## Work to complete
Could you reproduce the lines below from the one with "Nearest PDB structures" through the one with "ATOM 12 O O"? Keep both ends and add nothing.

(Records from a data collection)
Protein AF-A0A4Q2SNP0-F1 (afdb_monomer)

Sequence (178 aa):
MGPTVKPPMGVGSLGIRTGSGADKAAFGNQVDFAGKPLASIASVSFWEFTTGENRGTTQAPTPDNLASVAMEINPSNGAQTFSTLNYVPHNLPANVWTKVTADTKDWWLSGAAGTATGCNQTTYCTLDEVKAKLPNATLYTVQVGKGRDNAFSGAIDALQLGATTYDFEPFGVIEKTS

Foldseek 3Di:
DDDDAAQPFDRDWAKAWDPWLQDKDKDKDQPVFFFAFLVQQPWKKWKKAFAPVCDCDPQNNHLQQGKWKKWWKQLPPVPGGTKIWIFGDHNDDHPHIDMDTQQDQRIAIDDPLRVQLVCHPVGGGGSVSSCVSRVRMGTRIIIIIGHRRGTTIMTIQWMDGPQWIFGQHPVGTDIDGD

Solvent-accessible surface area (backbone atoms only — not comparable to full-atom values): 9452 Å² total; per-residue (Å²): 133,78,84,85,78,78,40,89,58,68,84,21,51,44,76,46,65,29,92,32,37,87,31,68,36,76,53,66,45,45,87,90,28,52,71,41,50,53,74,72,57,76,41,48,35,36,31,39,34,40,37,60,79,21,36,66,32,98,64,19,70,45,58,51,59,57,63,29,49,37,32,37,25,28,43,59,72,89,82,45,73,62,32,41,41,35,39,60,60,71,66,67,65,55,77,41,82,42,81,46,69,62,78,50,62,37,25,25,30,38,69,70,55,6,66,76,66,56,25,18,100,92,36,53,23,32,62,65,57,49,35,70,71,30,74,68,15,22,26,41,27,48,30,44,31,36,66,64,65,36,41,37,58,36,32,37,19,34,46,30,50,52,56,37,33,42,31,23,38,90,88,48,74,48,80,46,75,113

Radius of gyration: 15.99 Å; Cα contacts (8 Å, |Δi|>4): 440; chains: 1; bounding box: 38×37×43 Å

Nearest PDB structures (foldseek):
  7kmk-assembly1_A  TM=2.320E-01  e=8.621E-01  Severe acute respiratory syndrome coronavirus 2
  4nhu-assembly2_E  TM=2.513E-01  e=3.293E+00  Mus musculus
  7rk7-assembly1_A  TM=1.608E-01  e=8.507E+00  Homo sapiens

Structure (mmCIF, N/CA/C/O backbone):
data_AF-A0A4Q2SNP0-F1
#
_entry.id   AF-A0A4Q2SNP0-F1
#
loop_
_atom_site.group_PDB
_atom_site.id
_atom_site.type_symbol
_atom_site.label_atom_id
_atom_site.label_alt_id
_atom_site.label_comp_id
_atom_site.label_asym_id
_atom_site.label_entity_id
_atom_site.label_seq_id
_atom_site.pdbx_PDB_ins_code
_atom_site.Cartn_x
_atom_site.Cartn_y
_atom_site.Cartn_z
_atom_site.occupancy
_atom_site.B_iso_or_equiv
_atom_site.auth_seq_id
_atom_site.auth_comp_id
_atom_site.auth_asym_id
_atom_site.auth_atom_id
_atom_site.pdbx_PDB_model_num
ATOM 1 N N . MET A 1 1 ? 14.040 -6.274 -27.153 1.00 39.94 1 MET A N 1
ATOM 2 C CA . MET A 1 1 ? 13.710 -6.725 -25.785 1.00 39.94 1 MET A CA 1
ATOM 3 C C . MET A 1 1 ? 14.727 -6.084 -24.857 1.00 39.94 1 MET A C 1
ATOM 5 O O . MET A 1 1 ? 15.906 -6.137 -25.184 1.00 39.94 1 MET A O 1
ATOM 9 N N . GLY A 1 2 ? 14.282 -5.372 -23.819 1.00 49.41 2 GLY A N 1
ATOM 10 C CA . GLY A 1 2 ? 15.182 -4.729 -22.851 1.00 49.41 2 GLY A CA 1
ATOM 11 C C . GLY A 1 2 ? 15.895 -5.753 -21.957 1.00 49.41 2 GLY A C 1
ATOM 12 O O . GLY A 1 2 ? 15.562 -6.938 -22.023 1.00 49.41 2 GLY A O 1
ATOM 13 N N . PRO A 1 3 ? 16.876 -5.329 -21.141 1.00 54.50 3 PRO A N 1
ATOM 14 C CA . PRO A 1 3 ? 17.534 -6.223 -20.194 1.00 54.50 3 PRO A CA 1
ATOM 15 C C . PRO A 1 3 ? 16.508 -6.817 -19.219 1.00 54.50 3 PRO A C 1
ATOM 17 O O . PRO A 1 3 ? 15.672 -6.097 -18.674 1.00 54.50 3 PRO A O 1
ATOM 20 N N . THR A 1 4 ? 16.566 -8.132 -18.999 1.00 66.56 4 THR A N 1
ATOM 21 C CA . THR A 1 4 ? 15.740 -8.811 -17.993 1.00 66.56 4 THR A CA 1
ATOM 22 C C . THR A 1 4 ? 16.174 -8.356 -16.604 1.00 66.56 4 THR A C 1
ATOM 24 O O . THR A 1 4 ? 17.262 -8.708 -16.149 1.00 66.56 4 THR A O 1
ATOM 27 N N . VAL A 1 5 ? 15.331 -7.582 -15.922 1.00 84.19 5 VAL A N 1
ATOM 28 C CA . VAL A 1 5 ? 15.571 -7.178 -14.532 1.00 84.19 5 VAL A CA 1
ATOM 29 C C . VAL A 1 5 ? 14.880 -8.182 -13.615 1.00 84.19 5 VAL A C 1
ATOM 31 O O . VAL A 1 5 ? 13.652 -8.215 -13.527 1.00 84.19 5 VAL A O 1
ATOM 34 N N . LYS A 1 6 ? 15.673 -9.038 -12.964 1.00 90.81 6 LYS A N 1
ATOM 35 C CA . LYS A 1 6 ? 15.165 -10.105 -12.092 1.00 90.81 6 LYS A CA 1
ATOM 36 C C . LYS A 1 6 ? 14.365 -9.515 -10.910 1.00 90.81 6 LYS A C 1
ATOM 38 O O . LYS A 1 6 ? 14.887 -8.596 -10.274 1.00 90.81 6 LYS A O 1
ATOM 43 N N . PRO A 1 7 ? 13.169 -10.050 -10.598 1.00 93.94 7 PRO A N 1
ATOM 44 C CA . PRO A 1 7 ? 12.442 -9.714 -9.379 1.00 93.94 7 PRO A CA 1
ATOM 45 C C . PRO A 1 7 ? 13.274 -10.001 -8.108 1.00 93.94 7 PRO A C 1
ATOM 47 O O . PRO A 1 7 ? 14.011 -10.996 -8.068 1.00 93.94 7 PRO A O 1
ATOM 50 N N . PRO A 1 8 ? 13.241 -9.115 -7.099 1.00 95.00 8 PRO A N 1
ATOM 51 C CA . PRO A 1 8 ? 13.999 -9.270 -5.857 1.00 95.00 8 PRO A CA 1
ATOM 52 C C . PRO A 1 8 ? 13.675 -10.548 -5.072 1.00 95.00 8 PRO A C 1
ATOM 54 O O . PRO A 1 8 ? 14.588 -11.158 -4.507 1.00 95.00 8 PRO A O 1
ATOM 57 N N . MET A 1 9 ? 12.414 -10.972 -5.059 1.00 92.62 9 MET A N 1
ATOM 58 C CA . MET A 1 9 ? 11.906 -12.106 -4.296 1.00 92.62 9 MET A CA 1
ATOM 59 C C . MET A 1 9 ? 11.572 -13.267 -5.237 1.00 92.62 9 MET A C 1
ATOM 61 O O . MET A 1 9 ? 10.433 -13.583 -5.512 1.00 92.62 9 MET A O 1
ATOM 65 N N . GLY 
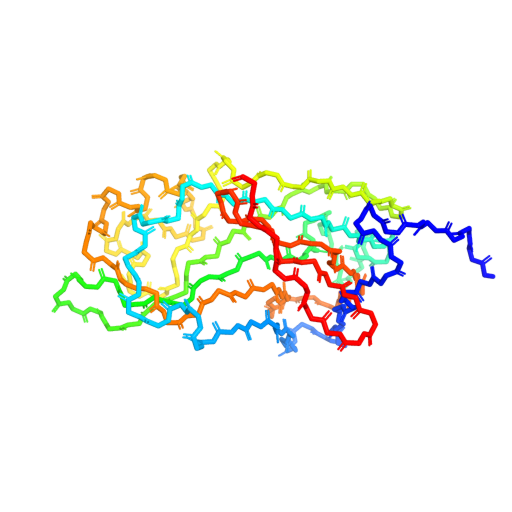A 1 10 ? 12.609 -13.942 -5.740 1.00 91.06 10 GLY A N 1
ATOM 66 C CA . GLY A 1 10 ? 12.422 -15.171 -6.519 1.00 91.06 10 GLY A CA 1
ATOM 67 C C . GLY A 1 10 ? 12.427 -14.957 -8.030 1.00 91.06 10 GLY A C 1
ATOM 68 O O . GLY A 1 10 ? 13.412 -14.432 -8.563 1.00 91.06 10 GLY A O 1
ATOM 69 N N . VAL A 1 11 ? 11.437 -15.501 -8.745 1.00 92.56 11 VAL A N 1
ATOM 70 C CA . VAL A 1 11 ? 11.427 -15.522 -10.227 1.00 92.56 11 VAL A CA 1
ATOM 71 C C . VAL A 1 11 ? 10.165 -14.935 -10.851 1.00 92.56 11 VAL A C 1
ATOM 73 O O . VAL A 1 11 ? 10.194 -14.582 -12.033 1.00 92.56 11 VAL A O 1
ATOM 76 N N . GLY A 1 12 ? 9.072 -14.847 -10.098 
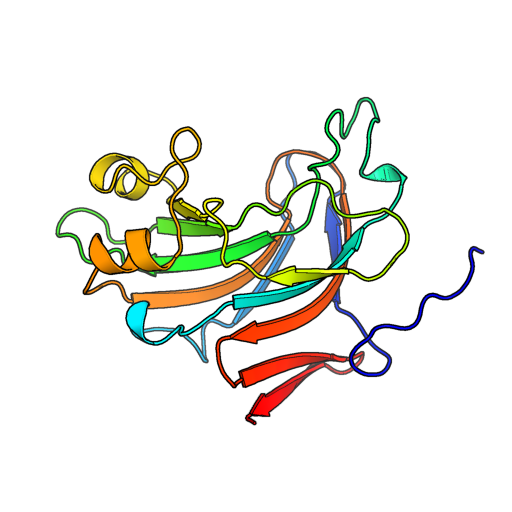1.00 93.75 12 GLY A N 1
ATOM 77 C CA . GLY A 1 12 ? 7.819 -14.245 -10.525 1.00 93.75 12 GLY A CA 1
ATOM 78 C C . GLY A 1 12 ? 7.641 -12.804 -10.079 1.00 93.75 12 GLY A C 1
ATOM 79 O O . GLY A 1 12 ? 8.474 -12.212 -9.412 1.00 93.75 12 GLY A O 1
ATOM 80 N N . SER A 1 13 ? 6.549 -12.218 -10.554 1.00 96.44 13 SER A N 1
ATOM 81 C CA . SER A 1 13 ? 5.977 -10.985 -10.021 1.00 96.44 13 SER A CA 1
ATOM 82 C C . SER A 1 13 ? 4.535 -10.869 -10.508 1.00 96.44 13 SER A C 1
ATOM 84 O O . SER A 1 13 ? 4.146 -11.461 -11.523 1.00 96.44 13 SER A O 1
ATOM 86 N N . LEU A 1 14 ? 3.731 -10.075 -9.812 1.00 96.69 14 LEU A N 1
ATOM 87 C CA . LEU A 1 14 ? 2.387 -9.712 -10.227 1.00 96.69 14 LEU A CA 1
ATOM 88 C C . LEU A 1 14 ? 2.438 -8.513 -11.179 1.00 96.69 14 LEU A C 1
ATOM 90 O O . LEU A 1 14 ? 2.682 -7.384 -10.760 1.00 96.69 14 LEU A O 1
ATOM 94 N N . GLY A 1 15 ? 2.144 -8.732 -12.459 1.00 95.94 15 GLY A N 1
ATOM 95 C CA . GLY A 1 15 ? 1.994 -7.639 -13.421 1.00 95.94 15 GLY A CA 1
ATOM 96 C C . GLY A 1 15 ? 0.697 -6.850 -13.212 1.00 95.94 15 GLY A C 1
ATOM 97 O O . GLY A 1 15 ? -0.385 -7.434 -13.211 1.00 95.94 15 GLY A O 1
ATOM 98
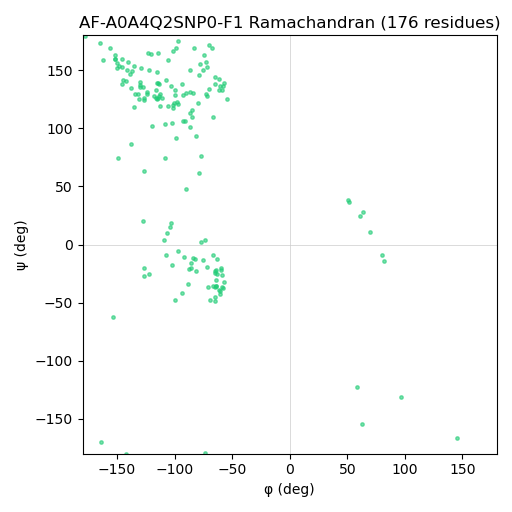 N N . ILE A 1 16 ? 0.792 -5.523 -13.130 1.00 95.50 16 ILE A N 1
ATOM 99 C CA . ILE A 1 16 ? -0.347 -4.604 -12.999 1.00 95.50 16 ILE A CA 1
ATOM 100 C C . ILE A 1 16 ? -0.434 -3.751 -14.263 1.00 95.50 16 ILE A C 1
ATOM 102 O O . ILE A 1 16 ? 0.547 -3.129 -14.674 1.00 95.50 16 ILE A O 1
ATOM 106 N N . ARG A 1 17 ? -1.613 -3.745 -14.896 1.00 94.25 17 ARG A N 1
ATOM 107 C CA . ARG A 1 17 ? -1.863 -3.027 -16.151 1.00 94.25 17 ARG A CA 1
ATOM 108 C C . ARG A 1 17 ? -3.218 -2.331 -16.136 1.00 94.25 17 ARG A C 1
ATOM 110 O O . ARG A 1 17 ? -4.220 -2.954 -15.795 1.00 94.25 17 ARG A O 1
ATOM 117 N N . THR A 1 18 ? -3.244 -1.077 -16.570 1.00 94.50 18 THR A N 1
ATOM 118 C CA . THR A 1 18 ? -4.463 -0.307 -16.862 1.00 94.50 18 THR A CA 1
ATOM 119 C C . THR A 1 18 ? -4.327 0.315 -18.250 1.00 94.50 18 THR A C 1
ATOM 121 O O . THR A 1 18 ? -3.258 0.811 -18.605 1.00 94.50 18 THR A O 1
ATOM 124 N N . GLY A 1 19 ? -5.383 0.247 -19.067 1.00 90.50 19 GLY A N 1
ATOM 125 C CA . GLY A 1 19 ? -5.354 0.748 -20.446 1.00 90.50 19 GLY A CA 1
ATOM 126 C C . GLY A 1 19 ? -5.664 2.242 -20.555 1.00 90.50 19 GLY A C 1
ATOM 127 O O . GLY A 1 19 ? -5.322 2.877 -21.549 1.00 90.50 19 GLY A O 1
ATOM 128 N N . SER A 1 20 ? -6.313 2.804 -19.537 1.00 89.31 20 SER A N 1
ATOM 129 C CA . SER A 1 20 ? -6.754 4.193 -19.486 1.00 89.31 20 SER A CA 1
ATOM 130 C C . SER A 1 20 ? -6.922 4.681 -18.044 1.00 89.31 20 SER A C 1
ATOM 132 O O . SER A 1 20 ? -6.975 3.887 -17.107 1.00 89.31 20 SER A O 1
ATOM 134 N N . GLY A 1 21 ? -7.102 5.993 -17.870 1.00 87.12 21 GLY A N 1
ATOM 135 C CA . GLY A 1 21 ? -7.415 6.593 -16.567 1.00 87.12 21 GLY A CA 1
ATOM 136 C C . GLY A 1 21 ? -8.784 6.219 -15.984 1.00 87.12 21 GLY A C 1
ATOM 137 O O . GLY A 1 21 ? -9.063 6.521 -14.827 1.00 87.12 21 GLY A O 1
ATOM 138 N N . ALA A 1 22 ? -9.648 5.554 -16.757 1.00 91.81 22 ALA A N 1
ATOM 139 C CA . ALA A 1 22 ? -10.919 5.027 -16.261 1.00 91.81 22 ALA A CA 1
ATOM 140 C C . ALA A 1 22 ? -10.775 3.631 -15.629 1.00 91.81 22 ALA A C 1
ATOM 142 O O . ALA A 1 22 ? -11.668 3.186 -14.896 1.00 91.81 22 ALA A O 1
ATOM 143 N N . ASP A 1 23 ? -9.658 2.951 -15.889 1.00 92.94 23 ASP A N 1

## Output for this exercise
Nearest PDB structures (foldseek):
  7kmk-assembly1_A  TM=2.320E-01  e=8.621E-01  Severe acute respiratory syndrome coronavirus 2
  4nhu-assembly2_E  TM=2.513E-01  e=3.293E+00  Mus musculus
  7rk7-assembly1_A  TM=1.608E-01  e=8.507E+00  Homo sapiens

Structure (mmCIF, N/CA/C/O backbone):
data_AF-A0A4Q2SNP0-F1
#
_entry.id   AF-A0A4Q2SNP0-F1
#
loop_
_atom_site.group_PDB
_atom_site.id
_atom_site.type_symbol
_atom_site.label_atom_id
_atom_site.label_alt_id
_atom_site.label_comp_id
_atom_site.label_asym_id
_atom_site.label_entity_id
_atom_site.label_seq_id
_atom_site.pdbx_PDB_ins_code
_atom_site.Cartn_x
_atom_site.Cartn_y
_atom_site.Cartn_z
_atom_site.occupancy
_atom_site.B_iso_or_equiv
_atom_site.auth_seq_id
_atom_site.auth_comp_id
_atom_site.auth_asym_id
_atom_site.auth_atom_id
_atom_site.pdbx_PDB_model_num
ATOM 1 N N . MET A 1 1 ? 14.040 -6.274 -27.153 1.00 39.94 1 MET A N 1
ATOM 2 C CA . MET A 1 1 ? 13.710 -6.725 -25.785 1.00 39.94 1 MET A CA 1
ATOM 3 C C . MET A 1 1 ? 14.727 -6.084 -24.857 1.00 39.94 1 MET A C 1
ATOM 5 O O . MET A 1 1 ? 15.906 -6.137 -25.184 1.00 39.94 1 MET A O 1
ATOM 9 N N . GLY A 1 2 ? 14.282 -5.372 -23.819 1.00 49.41 2 GLY A N 1
ATOM 10 C CA . GLY A 1 2 ? 15.182 -4.729 -22.851 1.00 49.41 2 GLY A CA 1
ATOM 11 C C . GLY A 1 2 ? 15.895 -5.753 -21.957 1.00 49.41 2 GLY A C 1
ATOM 12 O O . GLY A 1 2 ? 15.562 -6.938 -22.023 1.00 49.41 2 GLY A O 1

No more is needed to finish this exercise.